1. Method for testing speech/data channels in a telecommunication network, comprising the steps of: a) integrating a test functionality into a media gateway controller; b) addressing a speech/data channel, that is connected to a gateway, by the test functionality; c) selecting the gateway, which is closest to the addressed speech/data channel, by a selection function implemented in the test functionality; d) performing the test proceeding from this selected gateway.

2. The method according to claim 1, wherein the speech/data channels operate according to a TDM transmission method and are arranged between a TDM exchange switch and a media gateway.

3. The method according to claim 1, wherein the transmission between the media gateway and the gateway is based on a packet-switched method, particularly according to IP protocol.

4. The method according to claim 1, wherein the test functionality comprises a data maintenance of location parameters with respect to the speech/data channel to be tested and a director allocated to the speech/data channel, whereby the selection function accesses said test functionality.

5. The method according to claim 4, wherein the location parameters comprise an entry with respect to the delay on the path between the addressed speech/data channel and the selected gateway.

6. The method according to claim 4, wherein the test functionality initiates the realization of SS7 protocol stack functions and/or the call of the responder functionality of the exchange switch.

7. The method according to claim 6, wherein the director requests the insertion of a signal mirror into the speech/data channel on the side of the responder.

8. The method according to claim 1, wherein the media gateway requests a test of a specific speech/data channel at the media gateway controller.

Description:

FIELD OF TECHNOLOGY

The present disclosure is directed to a method for testing speech/data channels in a telecommunication network.

BACKGROUND

In order to maintain the function and the high availability of modem telecommunication networks, extensive test methods are required which are implemented according to the suggested standard-comparable guidelines of the ITU and the ETSI, for example. These test methods are sufficiently known and implemented in the TDM world (Time Division Multiplexing).
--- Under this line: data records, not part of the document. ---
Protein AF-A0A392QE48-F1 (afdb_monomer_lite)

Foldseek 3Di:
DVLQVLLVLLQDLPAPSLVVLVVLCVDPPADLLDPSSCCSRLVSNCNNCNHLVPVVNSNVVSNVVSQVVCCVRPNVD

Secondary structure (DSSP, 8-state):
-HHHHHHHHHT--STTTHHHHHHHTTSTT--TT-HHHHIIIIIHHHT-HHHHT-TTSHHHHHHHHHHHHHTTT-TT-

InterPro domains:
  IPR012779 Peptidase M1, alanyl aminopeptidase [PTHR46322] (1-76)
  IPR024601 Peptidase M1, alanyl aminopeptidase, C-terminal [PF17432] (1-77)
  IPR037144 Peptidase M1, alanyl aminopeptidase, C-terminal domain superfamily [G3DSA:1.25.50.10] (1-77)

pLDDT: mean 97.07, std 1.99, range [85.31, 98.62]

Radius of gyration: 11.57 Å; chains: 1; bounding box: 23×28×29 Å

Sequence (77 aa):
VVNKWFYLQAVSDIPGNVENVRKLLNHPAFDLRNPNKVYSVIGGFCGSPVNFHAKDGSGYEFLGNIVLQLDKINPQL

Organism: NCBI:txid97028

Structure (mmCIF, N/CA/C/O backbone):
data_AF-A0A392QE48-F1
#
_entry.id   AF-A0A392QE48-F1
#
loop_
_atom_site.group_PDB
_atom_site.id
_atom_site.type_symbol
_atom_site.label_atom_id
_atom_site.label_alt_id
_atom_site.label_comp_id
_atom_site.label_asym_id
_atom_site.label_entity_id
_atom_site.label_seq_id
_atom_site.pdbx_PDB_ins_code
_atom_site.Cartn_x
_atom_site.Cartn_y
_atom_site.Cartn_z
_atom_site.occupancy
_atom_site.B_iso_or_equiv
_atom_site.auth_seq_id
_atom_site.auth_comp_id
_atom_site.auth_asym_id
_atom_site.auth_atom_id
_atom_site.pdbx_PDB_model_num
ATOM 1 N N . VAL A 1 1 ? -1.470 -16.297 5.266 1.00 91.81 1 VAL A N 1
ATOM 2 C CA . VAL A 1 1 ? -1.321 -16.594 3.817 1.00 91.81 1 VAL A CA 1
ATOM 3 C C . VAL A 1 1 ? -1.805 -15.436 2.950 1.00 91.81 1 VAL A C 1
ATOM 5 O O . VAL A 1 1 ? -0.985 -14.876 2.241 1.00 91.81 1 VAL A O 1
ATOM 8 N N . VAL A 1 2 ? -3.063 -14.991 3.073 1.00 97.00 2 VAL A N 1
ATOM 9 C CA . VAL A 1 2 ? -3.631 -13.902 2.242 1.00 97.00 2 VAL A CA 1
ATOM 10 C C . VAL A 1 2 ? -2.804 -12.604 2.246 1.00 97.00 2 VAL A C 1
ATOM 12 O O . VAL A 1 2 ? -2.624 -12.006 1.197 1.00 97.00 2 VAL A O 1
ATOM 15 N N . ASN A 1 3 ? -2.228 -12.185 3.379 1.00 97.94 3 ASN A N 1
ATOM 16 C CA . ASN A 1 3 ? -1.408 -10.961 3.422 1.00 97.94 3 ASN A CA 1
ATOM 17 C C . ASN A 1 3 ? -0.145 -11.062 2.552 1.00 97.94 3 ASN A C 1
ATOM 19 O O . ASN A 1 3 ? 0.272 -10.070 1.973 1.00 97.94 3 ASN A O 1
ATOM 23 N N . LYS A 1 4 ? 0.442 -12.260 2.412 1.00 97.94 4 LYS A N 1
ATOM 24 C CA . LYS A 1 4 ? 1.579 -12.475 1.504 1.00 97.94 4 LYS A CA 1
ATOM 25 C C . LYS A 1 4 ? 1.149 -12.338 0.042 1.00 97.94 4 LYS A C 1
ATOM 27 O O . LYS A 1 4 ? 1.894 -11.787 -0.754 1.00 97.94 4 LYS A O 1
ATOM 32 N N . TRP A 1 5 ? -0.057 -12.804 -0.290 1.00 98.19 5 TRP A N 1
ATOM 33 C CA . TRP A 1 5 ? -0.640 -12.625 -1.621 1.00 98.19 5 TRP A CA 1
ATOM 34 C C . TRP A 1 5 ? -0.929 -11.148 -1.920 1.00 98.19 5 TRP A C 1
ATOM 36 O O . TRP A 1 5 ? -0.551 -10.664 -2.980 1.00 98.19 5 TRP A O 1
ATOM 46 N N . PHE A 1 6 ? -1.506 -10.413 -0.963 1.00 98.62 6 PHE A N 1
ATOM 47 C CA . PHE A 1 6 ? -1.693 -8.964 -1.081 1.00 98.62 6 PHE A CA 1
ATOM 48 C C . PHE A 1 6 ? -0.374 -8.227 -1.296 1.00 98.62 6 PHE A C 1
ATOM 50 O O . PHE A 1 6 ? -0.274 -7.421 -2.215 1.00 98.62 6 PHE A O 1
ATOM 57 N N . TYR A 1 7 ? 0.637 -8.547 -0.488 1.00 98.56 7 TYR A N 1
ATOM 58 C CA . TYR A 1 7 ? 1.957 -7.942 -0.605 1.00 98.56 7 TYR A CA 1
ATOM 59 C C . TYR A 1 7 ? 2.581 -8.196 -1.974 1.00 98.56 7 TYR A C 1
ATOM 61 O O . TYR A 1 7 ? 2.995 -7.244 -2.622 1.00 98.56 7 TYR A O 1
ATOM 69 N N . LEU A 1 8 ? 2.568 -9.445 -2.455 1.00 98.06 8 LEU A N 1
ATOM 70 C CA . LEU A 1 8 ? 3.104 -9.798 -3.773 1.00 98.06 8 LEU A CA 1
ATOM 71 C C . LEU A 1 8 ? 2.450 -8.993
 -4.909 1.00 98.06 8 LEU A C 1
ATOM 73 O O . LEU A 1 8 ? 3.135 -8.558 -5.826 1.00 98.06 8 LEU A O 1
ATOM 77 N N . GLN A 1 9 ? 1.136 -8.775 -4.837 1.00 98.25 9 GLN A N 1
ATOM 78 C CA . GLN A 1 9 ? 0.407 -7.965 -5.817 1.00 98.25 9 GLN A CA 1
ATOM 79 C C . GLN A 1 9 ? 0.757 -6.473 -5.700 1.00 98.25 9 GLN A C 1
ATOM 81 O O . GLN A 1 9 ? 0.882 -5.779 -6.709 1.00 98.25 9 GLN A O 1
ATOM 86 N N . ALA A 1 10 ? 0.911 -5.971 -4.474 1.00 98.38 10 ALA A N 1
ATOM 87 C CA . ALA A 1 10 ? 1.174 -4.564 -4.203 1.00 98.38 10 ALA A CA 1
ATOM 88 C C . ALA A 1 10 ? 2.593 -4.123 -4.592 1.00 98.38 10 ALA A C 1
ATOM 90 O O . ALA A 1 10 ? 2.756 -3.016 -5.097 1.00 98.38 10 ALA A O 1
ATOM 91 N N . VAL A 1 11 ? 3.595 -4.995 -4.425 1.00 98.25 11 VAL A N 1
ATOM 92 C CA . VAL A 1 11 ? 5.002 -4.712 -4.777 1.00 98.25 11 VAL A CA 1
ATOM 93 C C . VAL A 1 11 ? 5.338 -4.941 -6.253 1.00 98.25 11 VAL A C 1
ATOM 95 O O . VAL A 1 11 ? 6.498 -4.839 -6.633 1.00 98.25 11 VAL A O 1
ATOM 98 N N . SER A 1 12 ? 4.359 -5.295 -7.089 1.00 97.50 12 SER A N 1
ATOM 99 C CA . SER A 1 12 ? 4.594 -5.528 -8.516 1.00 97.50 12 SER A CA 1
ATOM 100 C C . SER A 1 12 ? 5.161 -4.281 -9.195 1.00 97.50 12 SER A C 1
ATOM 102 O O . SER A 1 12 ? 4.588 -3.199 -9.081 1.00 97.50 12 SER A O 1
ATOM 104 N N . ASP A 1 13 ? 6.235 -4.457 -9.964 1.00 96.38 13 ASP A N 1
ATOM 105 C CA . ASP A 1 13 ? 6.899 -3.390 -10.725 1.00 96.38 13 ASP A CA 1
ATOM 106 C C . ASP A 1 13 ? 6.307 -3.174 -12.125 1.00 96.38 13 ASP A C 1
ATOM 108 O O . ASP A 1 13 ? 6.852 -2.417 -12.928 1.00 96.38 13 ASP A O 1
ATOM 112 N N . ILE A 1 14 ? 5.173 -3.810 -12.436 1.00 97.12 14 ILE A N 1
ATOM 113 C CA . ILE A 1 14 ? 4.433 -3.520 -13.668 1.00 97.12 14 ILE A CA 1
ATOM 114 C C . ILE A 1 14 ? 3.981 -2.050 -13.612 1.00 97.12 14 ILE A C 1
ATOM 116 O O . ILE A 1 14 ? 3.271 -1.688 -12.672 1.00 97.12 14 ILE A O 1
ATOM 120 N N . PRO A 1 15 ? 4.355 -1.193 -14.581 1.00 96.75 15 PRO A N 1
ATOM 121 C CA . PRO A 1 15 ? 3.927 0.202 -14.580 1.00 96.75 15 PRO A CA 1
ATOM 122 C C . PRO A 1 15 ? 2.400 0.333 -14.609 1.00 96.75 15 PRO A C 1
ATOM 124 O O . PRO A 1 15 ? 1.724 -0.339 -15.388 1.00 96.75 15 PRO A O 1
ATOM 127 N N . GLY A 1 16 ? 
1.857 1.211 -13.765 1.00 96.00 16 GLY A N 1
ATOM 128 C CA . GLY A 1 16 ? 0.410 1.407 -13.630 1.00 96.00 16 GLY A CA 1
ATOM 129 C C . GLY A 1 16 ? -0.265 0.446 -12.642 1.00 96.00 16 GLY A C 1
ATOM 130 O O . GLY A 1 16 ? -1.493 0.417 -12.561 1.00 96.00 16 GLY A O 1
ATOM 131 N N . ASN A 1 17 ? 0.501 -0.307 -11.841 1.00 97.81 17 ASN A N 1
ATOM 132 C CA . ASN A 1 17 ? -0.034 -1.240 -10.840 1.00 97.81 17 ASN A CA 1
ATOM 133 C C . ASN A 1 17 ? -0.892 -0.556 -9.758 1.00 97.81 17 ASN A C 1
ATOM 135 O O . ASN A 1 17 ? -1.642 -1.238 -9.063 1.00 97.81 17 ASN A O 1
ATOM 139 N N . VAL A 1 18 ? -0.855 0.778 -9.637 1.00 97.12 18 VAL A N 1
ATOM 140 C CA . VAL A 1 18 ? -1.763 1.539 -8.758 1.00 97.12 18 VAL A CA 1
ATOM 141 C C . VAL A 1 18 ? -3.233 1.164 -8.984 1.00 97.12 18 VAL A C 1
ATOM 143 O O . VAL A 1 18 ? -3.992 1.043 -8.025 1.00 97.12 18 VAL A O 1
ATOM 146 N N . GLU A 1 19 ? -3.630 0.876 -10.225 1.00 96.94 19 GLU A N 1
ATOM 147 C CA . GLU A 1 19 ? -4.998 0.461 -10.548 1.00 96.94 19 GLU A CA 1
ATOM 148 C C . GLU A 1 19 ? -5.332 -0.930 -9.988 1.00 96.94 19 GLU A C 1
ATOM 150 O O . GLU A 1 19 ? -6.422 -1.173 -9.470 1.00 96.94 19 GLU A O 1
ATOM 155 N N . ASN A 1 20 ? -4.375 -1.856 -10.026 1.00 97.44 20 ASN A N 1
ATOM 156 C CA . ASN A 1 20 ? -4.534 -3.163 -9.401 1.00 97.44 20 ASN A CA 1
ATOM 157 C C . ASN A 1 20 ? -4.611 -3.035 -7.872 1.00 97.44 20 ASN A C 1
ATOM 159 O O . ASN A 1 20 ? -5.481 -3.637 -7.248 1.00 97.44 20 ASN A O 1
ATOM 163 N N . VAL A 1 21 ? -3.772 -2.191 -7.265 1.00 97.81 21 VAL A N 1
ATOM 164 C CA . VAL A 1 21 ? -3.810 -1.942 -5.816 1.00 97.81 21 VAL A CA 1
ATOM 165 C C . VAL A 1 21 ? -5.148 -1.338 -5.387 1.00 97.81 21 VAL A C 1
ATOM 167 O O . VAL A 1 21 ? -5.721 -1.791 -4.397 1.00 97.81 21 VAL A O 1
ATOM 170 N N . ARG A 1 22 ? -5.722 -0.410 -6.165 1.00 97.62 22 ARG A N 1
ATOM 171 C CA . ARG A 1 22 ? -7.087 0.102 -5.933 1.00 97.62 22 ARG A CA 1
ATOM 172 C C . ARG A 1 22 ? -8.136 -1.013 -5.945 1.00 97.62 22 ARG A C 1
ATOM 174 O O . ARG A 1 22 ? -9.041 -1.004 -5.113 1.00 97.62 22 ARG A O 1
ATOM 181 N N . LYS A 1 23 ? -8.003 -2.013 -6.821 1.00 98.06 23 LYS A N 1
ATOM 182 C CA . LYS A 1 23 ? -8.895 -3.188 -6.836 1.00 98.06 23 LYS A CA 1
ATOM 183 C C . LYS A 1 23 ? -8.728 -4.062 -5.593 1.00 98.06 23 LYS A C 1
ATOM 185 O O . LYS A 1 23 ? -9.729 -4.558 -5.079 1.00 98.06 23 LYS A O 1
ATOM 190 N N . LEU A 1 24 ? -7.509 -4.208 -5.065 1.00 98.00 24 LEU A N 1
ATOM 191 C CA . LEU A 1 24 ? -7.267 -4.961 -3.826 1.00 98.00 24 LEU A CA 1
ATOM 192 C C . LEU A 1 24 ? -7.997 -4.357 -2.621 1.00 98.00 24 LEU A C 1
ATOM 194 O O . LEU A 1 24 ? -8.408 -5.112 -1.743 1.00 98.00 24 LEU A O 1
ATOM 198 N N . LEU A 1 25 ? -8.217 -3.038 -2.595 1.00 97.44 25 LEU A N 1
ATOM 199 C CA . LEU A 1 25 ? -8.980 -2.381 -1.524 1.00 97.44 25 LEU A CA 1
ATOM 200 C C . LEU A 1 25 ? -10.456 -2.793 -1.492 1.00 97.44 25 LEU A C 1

The German patent 101 35 933, for example, discloses a method for assuring the pass-through of a speech/data channel connection in a telecommunication system wherein the speech/data channel connection occurs via a packet-switched data network between a first and a second media gateway and a first call feature server is provided for controlling at least the first media gateway.

The international patent WO 01/15486 A1 can be cited as an example for controlling media gateways, whereby said patent discloses that events and optional data are added to a protocol used by a media gateway controller (MGC) in order to control a media gateway. These events and data make it possible to monitor the call setup by the MGC without having to wait for the actual setup of the call, so that the entire outlay associated with the implementation of the waiting state is avoided.
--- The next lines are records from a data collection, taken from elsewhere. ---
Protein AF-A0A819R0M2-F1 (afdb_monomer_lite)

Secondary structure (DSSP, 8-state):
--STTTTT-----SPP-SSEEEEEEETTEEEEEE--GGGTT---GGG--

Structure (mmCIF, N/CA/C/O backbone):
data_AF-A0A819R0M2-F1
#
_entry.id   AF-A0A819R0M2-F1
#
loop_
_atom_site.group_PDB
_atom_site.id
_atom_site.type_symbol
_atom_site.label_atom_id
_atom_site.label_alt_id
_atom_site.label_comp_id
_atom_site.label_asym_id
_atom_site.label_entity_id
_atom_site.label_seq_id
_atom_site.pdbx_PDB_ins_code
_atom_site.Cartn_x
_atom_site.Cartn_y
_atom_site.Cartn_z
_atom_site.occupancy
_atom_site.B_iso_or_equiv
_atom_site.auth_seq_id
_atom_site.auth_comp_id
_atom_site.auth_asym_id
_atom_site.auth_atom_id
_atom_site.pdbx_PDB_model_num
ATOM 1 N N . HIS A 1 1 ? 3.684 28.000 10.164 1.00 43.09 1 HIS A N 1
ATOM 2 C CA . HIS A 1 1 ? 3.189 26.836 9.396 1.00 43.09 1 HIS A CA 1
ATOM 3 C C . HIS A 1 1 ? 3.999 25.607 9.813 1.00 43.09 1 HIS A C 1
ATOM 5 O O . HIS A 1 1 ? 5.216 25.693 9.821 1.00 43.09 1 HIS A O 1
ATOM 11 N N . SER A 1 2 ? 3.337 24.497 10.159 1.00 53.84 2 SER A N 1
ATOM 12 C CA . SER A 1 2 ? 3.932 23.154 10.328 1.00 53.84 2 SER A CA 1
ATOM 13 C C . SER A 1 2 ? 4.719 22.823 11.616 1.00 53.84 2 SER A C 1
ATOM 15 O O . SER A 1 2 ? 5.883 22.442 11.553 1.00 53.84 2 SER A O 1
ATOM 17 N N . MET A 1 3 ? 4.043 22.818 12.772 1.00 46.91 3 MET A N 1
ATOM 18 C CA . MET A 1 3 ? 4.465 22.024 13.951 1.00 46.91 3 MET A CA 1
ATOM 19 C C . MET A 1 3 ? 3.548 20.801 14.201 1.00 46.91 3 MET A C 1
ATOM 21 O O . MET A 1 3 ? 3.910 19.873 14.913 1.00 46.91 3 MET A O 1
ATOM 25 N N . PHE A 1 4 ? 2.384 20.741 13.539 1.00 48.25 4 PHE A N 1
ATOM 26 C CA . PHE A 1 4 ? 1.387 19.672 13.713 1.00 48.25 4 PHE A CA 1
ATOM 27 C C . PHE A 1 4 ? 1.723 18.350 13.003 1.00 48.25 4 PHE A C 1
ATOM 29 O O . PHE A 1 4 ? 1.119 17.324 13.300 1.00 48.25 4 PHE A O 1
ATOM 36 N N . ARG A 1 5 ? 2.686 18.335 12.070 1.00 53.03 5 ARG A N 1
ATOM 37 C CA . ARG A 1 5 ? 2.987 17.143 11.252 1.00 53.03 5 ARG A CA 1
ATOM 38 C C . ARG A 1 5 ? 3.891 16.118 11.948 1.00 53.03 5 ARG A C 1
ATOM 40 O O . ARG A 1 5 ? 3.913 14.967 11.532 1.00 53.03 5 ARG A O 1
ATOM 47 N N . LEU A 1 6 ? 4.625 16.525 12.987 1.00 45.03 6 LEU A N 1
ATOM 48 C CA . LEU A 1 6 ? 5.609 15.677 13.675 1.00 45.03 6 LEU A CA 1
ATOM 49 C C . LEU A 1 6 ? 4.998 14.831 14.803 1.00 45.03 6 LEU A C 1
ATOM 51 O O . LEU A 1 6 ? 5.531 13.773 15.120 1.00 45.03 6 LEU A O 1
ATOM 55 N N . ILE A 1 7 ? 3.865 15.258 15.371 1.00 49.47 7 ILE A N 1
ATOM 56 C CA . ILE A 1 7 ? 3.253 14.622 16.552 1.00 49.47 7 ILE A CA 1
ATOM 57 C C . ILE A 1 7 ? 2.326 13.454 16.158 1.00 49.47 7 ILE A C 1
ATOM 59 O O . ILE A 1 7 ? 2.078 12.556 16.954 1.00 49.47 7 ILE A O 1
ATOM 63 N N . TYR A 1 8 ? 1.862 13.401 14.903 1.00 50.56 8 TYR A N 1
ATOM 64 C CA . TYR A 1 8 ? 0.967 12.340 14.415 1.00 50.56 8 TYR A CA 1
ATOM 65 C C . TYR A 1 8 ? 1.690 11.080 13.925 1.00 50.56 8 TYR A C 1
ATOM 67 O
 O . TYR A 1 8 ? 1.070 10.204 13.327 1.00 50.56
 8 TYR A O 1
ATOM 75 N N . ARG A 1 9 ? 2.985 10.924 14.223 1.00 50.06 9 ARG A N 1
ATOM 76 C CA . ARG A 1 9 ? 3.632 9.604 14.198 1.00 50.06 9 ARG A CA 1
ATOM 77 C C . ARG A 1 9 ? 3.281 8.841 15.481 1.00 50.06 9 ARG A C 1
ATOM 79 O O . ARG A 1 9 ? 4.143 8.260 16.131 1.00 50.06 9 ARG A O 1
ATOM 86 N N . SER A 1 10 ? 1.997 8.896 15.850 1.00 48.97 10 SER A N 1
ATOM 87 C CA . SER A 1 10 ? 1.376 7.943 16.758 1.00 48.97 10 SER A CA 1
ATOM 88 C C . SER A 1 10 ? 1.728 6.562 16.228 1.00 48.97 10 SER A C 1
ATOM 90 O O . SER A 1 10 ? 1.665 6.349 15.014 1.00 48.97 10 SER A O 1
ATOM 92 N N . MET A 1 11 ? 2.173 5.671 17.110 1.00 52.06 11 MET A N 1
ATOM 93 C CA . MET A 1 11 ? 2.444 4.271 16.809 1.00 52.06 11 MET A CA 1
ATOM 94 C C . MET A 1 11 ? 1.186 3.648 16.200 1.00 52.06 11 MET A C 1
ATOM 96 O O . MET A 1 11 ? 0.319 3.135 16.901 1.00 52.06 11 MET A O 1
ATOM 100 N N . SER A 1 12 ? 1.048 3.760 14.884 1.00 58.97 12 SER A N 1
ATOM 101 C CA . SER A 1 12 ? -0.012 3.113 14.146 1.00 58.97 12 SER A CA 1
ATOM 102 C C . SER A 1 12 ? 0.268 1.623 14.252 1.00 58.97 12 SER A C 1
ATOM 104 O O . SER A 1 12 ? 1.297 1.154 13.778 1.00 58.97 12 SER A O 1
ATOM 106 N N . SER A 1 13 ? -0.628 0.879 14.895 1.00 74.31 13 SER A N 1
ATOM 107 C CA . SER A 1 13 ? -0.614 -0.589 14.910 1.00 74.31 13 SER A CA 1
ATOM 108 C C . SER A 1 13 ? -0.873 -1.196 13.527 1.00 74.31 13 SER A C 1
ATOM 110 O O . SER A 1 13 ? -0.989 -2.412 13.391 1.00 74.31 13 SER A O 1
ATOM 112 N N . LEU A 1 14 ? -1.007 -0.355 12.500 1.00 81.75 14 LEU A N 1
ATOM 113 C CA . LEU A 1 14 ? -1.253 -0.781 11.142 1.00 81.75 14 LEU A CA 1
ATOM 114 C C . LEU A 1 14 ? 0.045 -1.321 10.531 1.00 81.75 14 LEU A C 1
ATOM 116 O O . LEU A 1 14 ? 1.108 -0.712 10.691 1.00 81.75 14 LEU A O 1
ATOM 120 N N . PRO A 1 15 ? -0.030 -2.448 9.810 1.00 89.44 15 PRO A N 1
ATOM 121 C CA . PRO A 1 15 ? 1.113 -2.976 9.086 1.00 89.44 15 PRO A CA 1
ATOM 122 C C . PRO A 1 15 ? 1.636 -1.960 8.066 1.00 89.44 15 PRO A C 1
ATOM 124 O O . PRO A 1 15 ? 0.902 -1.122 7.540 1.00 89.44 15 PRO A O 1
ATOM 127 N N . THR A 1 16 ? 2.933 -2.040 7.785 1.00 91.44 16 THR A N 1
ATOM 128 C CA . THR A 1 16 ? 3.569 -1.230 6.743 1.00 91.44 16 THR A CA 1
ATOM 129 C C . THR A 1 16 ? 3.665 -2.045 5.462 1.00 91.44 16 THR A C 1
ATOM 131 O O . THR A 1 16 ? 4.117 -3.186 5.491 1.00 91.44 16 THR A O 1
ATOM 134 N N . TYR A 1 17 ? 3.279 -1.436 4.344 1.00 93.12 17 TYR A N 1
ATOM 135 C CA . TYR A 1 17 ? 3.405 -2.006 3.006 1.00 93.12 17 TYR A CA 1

As a result of the increasing combination of speech and data transmission in the so-called New Generation Networks (NGN's), the aforementioned findings show that the architecture and the components used therein are fundamentally changing compared to the TDM world. At the same time, previously implemented test methods cannot be directly applied, since the logical data channels (trunk) actually only correspond to the physical data channels with respect to the last mile and the data packets, on the actual transport side, cannot necessarily be transported only via a physical connection.

Accordingly, problems particularly occur in the typically used OAM routines in IP networks wherein the trunk line maintenance functions, in particular, can lead to incorrect test results due to the delays occurring in IP networks. Such functionalities, however, are nowadays already implemented in the so-called soft switches (Media Gateway Controller), so that it is necessary to solve the aforementioned problem of the runtime delay in order to prevent that the functionality of the trunk line maintenance is directly implemented into the respective media gateway.

BRIEF SUMMARY

A method for testing speech/data channels in a telecommunication network is disclosed wherein existing test functionalities can still be used also in IP networks that are arranged at the transport side.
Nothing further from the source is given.